Fiela se Kind (Fiela's Child)
- Author: Dalene Matthee
- Original title: Fiela se Kind
- Language: Afrikaans
- Genre: Drama
- Publisher: Tafelberg Publishers Ltd
- Publication date: 1985
- Publication place: South Africa
- Published in English: 1986
- Media type: Hardcover/Movie
- Pages: 314
- ISBN: 0-394-55231-8
- OCLC: 13003348
- Dewey Decimal: 823 19
- LC Class: PR9369.3.M376 F5 1986

= Fiela's Child =

1985 novel by Dalene Matthee

Fiela's Child is a South African novel written by Dalene Matthee and published in 1985. The book was originally written in Afrikaans under the name Fiela se Kind, and was later translated into English, German, French, Hebrew, Dutch, Slovene and Swedish.

== Plot ==
The story is set in the forests of Knysna, South Africa in the nineteenth century, and tells the story of a Cape Coloured woman, Fiela Komoetie, and her family who adopt an abandoned Afrikaner three year old child Benjamin Komoetie found outside their door. Nine years later, census-takers come to count the people living in the Long Kloof. They are shocked that a white child is living with a Coloured family and somehow come to the conclusion that the white child must be the child lost by the van Rooyens who live in the Forest. Fiela is distraught that her child is being taken away and travels to speak with the magistrate which fails because of the prevalent racism at the time. The magistrate warns Fiela that if she interferes any more she will be dealt with. The child is taken away from her and forced to live with the van Rooyens who make beams from wood. His living conditions with the white people are much worse than with his Coloured family. Elias van Rooyen continuously abuses the family and everyone is thoroughly miserable. The child, Benjamin Komoetie, is forced to take up the name of Lukas van Rooyen and falls in love with his apparent sister, Nina van Rooyen. The climax of the story unfolds a few years later when the boy forces his "mother's" guilt to confess that he is not actually her son and he returns to Fiela and her family, whom he chooses as his own.

==Themes==
Matthee tackles environmental concerns, themes of racism and sexism as well as discrimination of class.
The blue-buck is over hunted and elephants are freely killed.
The relations between whites and Coloureds are tense. Although this plays off before Apartheid at a time when technically there was equality before the law, the legal system was biased and in favour of whites.
The marine industry is suffering from the introduction of steam-powered ships.

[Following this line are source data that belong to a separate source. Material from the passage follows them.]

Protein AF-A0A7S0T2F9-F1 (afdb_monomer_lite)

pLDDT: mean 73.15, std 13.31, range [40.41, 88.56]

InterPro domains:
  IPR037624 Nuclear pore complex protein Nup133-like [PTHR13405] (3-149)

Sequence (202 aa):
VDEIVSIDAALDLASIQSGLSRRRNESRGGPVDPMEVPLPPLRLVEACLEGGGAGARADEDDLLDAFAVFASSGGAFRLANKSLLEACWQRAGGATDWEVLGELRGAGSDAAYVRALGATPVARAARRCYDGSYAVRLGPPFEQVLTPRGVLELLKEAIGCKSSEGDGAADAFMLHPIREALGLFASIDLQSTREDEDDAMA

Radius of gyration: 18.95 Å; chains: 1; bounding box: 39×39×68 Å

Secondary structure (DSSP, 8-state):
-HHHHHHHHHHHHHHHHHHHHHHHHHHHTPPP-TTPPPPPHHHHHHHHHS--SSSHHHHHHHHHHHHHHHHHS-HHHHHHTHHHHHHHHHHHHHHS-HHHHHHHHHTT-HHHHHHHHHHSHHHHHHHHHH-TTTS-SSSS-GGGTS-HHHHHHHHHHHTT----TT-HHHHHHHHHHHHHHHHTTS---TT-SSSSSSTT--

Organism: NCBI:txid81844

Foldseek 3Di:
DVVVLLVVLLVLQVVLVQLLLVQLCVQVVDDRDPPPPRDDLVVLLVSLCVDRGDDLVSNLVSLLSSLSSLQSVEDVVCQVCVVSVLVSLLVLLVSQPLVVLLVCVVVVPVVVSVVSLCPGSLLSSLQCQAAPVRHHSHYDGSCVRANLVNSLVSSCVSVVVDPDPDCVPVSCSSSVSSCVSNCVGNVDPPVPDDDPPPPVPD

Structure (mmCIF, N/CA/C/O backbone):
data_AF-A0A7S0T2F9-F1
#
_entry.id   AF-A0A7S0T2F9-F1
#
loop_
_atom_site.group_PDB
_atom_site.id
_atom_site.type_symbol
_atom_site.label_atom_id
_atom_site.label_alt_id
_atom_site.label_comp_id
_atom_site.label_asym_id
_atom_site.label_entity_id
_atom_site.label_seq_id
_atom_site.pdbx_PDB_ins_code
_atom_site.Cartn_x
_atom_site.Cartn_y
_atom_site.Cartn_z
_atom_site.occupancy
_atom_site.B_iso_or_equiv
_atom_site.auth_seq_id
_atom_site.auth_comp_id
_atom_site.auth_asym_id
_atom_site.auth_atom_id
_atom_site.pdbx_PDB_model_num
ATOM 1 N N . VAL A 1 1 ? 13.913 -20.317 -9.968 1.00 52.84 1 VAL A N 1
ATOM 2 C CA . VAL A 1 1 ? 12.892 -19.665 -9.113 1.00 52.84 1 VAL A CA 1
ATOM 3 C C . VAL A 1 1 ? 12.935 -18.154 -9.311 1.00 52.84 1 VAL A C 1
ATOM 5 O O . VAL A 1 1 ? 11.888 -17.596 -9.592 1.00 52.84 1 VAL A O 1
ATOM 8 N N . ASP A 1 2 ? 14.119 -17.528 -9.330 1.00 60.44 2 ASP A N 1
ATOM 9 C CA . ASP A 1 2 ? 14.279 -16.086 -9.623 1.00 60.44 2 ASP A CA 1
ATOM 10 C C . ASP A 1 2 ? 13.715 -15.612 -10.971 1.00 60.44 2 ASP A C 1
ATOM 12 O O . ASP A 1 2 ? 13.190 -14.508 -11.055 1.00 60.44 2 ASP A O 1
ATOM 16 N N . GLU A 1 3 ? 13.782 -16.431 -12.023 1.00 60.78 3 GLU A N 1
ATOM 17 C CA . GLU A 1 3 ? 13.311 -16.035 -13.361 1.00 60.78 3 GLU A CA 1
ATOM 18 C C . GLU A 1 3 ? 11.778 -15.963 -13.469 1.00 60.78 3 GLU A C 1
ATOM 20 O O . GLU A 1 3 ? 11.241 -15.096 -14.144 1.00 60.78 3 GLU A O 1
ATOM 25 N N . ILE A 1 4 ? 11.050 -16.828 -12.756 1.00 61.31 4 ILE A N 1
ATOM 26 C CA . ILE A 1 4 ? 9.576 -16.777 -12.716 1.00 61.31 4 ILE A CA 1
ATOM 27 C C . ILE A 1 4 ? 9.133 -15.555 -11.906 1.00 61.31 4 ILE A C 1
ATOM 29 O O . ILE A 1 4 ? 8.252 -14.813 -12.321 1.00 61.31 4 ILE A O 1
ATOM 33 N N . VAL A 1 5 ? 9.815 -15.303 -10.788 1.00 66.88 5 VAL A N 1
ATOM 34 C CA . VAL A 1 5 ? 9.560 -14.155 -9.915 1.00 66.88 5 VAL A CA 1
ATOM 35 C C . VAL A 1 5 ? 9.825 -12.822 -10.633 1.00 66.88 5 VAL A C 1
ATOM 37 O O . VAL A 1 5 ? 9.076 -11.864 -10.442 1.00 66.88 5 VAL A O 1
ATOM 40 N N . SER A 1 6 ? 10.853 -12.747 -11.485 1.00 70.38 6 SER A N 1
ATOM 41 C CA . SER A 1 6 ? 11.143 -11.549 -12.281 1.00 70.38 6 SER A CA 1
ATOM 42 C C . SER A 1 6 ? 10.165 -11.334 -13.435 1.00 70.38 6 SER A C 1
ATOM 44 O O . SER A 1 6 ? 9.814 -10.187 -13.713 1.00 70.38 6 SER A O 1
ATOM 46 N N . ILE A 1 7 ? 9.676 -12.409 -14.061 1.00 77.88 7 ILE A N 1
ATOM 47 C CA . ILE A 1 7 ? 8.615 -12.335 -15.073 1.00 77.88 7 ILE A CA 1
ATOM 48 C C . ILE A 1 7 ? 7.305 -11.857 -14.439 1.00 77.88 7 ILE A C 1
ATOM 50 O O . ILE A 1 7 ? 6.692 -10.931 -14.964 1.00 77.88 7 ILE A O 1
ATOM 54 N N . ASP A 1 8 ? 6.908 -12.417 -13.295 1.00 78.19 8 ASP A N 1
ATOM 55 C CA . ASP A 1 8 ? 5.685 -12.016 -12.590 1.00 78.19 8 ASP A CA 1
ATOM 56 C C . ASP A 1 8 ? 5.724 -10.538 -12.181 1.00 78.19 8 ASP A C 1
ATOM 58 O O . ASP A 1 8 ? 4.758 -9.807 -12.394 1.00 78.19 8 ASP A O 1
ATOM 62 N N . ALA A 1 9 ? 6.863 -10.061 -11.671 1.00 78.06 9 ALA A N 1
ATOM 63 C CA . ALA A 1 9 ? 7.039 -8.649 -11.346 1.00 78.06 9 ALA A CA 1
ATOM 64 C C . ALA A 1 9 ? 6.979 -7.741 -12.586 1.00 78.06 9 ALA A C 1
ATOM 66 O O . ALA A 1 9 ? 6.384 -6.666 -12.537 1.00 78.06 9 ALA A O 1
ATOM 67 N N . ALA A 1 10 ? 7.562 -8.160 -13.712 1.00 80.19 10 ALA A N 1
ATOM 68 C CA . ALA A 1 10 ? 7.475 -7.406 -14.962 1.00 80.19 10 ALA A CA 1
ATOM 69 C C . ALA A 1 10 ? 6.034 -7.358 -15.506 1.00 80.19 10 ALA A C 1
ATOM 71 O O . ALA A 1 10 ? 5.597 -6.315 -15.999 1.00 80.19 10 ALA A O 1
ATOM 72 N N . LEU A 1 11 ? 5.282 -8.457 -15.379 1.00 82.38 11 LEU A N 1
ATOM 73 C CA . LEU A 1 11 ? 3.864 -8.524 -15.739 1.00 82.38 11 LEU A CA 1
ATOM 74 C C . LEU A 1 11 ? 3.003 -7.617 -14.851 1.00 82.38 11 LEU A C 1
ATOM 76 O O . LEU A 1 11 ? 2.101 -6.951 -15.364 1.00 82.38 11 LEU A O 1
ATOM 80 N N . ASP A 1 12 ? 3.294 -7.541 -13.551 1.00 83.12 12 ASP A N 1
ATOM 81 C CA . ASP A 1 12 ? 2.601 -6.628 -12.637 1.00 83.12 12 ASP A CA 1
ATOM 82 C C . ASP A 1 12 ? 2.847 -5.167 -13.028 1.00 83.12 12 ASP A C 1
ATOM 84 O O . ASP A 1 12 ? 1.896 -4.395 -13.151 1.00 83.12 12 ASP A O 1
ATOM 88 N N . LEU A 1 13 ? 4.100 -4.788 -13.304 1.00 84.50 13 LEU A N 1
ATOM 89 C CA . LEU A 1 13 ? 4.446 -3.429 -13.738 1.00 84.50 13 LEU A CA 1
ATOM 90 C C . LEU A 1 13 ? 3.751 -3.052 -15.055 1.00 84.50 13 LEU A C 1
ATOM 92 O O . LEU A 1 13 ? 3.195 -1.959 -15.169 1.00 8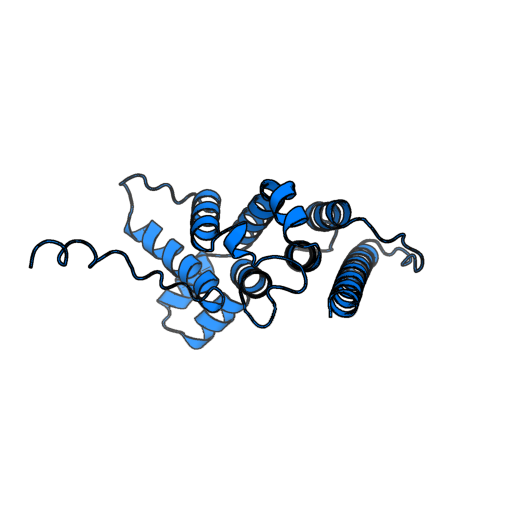4.50 13 LEU A O 1
ATOM 96 N N . ALA A 1 14 ? 3.720 -3.969 -16.026 1.00 84.31 14 ALA A N 1
ATOM 97 C CA . ALA A 1 14 ? 3.013 -3.762 -17.290 1.00 84.31 14 ALA A CA 1
ATOM 98 C C . ALA A 1 14 ? 1.491 -3.628 -17.092 1.00 84.31 14 ALA A C 1
ATOM 100 O O . ALA A 1 14 ? 0.837 -2.813 -17.752 1.00 84.31 14 ALA A O 1
ATOM 101 N N . SER A 1 15 ? 0.926 -4.397 -16.158 1.00 86.19 15 SER A N 1
ATOM 102 C CA . SER A 1 15 ? -0.495 -4.333 -15.803 1.00 86.19 15 SER A CA 1
ATOM 103 C C . SER A 1 15 ? -0.850 -3.007 -15.130 1.00 86.19 15 SER A C 1
ATOM 105 O O . SER A 1 15 ? -1.867 -2.404 -15.475 1.00 86.19 15 SER A O 1
ATOM 107 N N . ILE A 1 16 ? 0.010 -2.518 -14.229 1.00 85.81 16 ILE A N 1
ATOM 108 C CA . ILE A 1 16 ? -0.143 -1.220 -13.560 1.00 85.81 16 ILE A CA 1
ATOM 109 C C . ILE A 1 16 ? -0.115 -0.084 -14.584 1.00 85.81 16 ILE A C 1
ATOM 111 O O . ILE A 1 16 ? -1.030 0.740 -14.614 1.00 85.81 16 ILE A O 1
ATOM 115 N N . GLN A 1 17 ? 0.883 -0.070 -15.473 1.00 85.62 17 GLN A N 1
ATOM 116 C CA . GLN A 1 17 ? 0.974 0.945 -16.524 1.00 85.62 17 GLN A CA 1
ATOM 117 C C . GLN A 1 17 ? -0.265 0.932 -17.427 1.00 85.62 17 GLN A C 1
ATOM 119 O O . GLN A 1 17 ? -0.869 1.975 -17.663 1.00 85.62 17 GLN A O 1
ATOM 124 N N . SER A 1 18 ? -0.711 -0.252 -17.854 1.00 84.62 18 SER A N 1
ATOM 125 C CA . SER A 1 18 ? -1.922 -0.393 -18.671 1.00 84.62 18 SER A CA 1
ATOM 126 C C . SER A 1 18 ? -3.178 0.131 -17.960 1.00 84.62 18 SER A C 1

==The aspect of liminality==
In the novel by Dalene Matthee the aspect of liminality, in which a person is able to decide who and what to be, plays a major role. In the novel, Benjamin is in the liminal stage and is unaware of his true identity. The setting is described to be in the liminal stage, hence it takes place on both sides of a mountain.

== Movie ==
The book was made into a film in 1988 and starred Shaleen Surtie-Richards as Fiela. The film in 2019 starred Zenobia Kloppers as Fiela.

== Education ==
In South Africa, the drama, published by Tafelberg Publishers, is used as a grade 12 setwork book for Afrikaans First Additional Language (FAL) learners in matric.